- In a paper published in the New
Zealand Medical Journal (Volume 113, Feb 11, 2000), environmental
scientist and long-time campaigner against soy-based infant formulas,
Dr Mike Fitzpatrick, has warned about the risk of thyroid disease
in infants fed soy formulas, high soy consumers and users of isoflavone
supplements:
"There is potential for certain individuals
to consume levels of isoflavones in the range that could have goitrogenic
effects. Most at risk appear to be infants fed soy formulas, followed
by high soy users and those using isoflavone supplements".
The report noted that infants fed soy formulas are
exposed to high levels of isoflavones, which are potent anti-thyroid
agents, and that the risks to normal growth and development were
significant. Fitzpatrick stated that thyroid problems due
to soy might not be recognised "due to difficulties in establishing
a cause and effect relationship" and noted that even experienced
soy researchers may be ignorant of the connection between isoflavones
and goitre. Fitzpatrick also rejected claims that there was
no evidence that isoflavones in soy formulas harmed infants
citing the reported cases of goitre that have occurred in infants
fed iodine sufficient soy formulas.
Fitzpatrick stated his support to the position of
the New Zealand Ministry of Health:
"MOH has found that infants with a history
of thyroid dysfunction should avoid soy formulas and soy milks.

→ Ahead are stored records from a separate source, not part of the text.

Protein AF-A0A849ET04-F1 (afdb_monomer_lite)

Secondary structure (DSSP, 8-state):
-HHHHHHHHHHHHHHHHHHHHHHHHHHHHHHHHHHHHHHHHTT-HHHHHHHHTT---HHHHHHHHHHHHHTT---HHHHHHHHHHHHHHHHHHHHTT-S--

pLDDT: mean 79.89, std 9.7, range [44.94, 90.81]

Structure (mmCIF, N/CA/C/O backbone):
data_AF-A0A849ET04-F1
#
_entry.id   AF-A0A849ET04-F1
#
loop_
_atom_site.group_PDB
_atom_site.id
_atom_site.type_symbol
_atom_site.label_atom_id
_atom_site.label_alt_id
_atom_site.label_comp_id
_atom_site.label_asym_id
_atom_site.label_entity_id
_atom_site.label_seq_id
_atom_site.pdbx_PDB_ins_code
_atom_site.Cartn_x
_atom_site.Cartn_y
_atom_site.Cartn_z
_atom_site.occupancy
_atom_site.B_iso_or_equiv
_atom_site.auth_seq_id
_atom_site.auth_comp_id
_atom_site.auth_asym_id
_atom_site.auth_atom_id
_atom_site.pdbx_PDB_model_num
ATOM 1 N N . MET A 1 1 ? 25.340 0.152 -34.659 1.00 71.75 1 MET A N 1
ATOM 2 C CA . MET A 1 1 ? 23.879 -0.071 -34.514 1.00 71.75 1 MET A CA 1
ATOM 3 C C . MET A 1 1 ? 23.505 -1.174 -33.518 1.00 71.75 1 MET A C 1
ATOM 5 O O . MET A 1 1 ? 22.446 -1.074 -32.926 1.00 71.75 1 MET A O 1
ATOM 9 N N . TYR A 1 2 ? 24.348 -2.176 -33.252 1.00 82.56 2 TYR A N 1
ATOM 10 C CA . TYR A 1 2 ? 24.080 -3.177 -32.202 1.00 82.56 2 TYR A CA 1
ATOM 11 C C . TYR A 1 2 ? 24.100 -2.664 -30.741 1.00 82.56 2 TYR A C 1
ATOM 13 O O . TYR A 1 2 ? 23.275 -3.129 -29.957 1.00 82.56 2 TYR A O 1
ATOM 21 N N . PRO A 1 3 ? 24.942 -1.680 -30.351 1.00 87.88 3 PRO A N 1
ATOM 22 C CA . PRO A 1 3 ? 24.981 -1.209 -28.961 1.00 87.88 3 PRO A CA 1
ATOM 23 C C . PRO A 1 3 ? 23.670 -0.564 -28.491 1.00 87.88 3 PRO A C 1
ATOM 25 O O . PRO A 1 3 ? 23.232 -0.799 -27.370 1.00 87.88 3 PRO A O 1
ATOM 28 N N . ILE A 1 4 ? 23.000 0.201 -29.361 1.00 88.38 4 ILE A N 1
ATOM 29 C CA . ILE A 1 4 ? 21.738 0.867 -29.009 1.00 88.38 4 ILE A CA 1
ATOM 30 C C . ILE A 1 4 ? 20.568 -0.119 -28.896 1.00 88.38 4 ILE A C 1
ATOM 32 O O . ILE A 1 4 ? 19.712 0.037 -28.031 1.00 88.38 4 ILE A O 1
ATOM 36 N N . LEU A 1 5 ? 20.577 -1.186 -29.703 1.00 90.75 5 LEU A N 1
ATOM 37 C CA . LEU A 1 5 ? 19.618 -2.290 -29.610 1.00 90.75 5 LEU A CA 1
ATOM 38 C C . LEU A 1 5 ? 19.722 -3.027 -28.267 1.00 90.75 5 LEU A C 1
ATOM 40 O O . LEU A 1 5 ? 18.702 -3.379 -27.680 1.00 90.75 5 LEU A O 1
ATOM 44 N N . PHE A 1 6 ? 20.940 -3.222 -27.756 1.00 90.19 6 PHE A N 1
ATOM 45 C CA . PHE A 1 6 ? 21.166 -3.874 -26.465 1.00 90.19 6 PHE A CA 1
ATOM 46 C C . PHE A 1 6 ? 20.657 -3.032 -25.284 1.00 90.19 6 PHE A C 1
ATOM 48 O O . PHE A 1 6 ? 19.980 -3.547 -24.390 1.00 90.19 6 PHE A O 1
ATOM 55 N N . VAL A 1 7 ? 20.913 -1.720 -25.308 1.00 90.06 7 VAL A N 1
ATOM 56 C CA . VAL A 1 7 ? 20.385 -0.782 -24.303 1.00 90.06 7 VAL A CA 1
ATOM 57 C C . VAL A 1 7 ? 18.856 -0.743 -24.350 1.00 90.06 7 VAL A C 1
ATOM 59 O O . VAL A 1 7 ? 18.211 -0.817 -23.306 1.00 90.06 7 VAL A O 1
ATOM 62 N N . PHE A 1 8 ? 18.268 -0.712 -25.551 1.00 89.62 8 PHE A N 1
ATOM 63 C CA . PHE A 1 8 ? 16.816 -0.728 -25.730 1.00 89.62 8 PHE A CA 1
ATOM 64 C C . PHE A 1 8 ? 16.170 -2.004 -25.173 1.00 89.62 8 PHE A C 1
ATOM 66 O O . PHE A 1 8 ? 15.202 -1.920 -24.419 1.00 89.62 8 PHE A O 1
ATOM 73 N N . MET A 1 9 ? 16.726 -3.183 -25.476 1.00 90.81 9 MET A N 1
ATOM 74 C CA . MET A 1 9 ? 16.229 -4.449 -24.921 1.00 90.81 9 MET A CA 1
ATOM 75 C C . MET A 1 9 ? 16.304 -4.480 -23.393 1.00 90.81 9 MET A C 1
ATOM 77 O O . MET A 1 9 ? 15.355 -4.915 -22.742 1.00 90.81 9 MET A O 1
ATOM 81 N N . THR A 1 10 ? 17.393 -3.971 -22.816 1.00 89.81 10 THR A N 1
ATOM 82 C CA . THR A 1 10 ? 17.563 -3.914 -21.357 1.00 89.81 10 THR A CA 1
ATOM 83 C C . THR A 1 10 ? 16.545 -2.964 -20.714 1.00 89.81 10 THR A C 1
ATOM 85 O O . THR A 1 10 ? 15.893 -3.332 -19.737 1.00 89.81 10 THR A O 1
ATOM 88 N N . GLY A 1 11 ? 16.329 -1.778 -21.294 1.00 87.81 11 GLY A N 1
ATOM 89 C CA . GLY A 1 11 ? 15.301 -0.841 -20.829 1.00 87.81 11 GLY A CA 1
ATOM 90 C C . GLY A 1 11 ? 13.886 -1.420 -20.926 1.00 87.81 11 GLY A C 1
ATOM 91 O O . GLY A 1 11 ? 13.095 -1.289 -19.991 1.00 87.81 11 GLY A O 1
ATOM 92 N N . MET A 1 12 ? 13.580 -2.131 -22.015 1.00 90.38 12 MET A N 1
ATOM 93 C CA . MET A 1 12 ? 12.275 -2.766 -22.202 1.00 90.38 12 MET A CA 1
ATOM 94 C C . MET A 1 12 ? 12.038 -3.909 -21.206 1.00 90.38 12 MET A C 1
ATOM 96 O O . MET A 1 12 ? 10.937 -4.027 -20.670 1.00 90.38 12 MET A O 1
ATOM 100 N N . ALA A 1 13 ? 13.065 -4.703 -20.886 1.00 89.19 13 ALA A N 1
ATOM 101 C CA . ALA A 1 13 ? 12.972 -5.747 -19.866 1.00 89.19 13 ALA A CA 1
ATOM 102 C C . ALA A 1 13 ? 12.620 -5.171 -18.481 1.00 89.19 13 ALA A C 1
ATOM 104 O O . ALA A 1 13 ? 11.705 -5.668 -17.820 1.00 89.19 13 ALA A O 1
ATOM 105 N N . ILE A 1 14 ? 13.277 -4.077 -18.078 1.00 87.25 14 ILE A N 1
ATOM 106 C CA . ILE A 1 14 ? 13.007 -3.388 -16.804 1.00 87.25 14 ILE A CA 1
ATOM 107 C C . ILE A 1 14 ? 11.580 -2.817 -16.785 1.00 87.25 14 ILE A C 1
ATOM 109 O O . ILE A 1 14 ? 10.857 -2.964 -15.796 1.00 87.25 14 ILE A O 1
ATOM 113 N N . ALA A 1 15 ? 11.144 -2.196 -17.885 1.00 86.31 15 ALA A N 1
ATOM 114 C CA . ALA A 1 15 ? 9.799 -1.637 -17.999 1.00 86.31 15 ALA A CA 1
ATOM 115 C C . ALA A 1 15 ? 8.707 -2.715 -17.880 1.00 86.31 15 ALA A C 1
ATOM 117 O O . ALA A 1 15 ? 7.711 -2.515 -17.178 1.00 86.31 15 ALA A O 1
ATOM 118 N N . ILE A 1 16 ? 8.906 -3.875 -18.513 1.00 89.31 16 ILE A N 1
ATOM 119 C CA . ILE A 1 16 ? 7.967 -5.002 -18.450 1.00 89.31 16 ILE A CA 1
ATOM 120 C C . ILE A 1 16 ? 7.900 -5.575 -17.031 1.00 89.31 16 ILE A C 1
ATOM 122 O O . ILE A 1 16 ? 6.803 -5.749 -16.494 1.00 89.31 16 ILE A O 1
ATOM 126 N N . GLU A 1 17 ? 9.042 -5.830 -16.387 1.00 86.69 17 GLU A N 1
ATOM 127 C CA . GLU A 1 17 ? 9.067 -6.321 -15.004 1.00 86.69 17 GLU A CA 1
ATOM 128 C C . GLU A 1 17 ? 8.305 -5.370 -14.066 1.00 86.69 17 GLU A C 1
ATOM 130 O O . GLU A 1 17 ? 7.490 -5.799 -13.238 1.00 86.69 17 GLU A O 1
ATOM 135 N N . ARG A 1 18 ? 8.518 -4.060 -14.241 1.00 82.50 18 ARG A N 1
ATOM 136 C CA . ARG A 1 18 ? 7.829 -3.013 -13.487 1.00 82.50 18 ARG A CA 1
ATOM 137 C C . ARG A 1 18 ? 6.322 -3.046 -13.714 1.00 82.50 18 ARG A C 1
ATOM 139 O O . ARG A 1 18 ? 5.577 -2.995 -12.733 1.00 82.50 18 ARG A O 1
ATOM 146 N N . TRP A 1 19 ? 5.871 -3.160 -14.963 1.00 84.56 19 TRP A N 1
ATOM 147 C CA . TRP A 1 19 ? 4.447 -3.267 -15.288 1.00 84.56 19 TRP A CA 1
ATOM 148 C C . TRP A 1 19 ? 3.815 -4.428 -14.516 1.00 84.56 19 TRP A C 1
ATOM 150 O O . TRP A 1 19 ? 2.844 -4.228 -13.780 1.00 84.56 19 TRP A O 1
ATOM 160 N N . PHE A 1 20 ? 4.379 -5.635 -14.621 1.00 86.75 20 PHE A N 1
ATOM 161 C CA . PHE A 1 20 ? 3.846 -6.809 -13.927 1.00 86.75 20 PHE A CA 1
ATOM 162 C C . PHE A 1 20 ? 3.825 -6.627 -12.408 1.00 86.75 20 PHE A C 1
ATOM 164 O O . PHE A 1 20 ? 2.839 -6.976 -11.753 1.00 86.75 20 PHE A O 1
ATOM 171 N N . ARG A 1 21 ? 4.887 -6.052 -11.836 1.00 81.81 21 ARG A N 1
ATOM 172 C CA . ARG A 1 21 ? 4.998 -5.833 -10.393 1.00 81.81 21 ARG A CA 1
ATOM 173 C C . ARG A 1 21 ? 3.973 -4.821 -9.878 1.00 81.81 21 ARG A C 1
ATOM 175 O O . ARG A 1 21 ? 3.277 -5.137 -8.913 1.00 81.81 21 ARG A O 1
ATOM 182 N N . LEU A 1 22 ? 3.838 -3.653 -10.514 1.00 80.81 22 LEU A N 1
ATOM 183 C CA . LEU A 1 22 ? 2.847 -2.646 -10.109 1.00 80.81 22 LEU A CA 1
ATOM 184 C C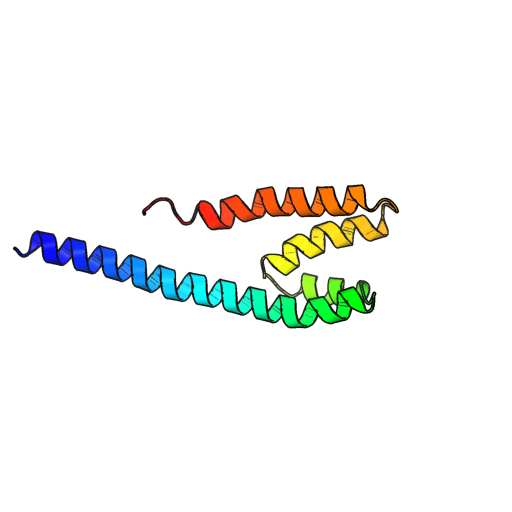 . LEU A 1 22 ? 1.426 -3.183 -10.246 1.00 80.81 22 LEU A C 1
ATOM 186 O O . LEU A 1 22 ? 0.633 -3.036 -9.319 1.00 80.81 22 LEU A O 1
ATOM 190 N N . ASN A 1 23 ? 1.119 -3.863 -11.353 1.00 84.69 23 ASN A N 1
ATOM 191 C CA . ASN A 1 23 ? -0.198 -4.468 -11.532 1.00 84.69 23 ASN A CA 1
ATOM 192 C C . ASN A 1 23 ? -0.499 -5.515 -10.464 1.00 84.69 23 ASN A C 1
ATOM 194 O O . ASN A 1 23 ? -1.612 -5.557 -9.941 1.00 84.69 23 ASN A O 1
ATOM 198 N N . ARG A 1 24 ? 0.489 -6.337 -10.095 1.00 84.25 24 ARG A N 1
ATOM 199 C CA . ARG A 1 24 ? 0.323 -7.330 -9.033 1.00 84.25 24 ARG A CA 1
ATOM 200 C C . ARG A 1 24 ? 0.065 -6.674 -7.679 1.00 84.25 24 ARG A C 1
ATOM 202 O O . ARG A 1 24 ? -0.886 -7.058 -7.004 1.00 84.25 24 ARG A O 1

Additionally, there is potential for isoflavone exposure to cause
chronic thyroid damage in all infants fed soy formulas"
Fitzpatrick stated that exposing infants to isoflavones
was unnecessary and that the risk of harm could be avoided if manufacturers
removed isoflavones from soy formulas. "In the interim"
he stated "it is appropriate for medical practitioners to monitor
the thyroid status of infants fed soy formulas"
Fitzpatrick also claimed that high soy consumers
and users of isoflavone supplements were also at risk of thyroid
disorders. He stated that the subtle effects of anti-thyroid
agents on thyroid function would most likely be evidenced as subclinical,
or even overt hypothyroidism.
Fitzpatrick also noted that a sporadic pattern of
soy use may also not be without risk since the resulting thyroid
stimulation parallels the classic method for inducing thyroid tumours
in laboratory animals. He recommended "a more cautionary
approach to the use of soy and isoflavone supplements".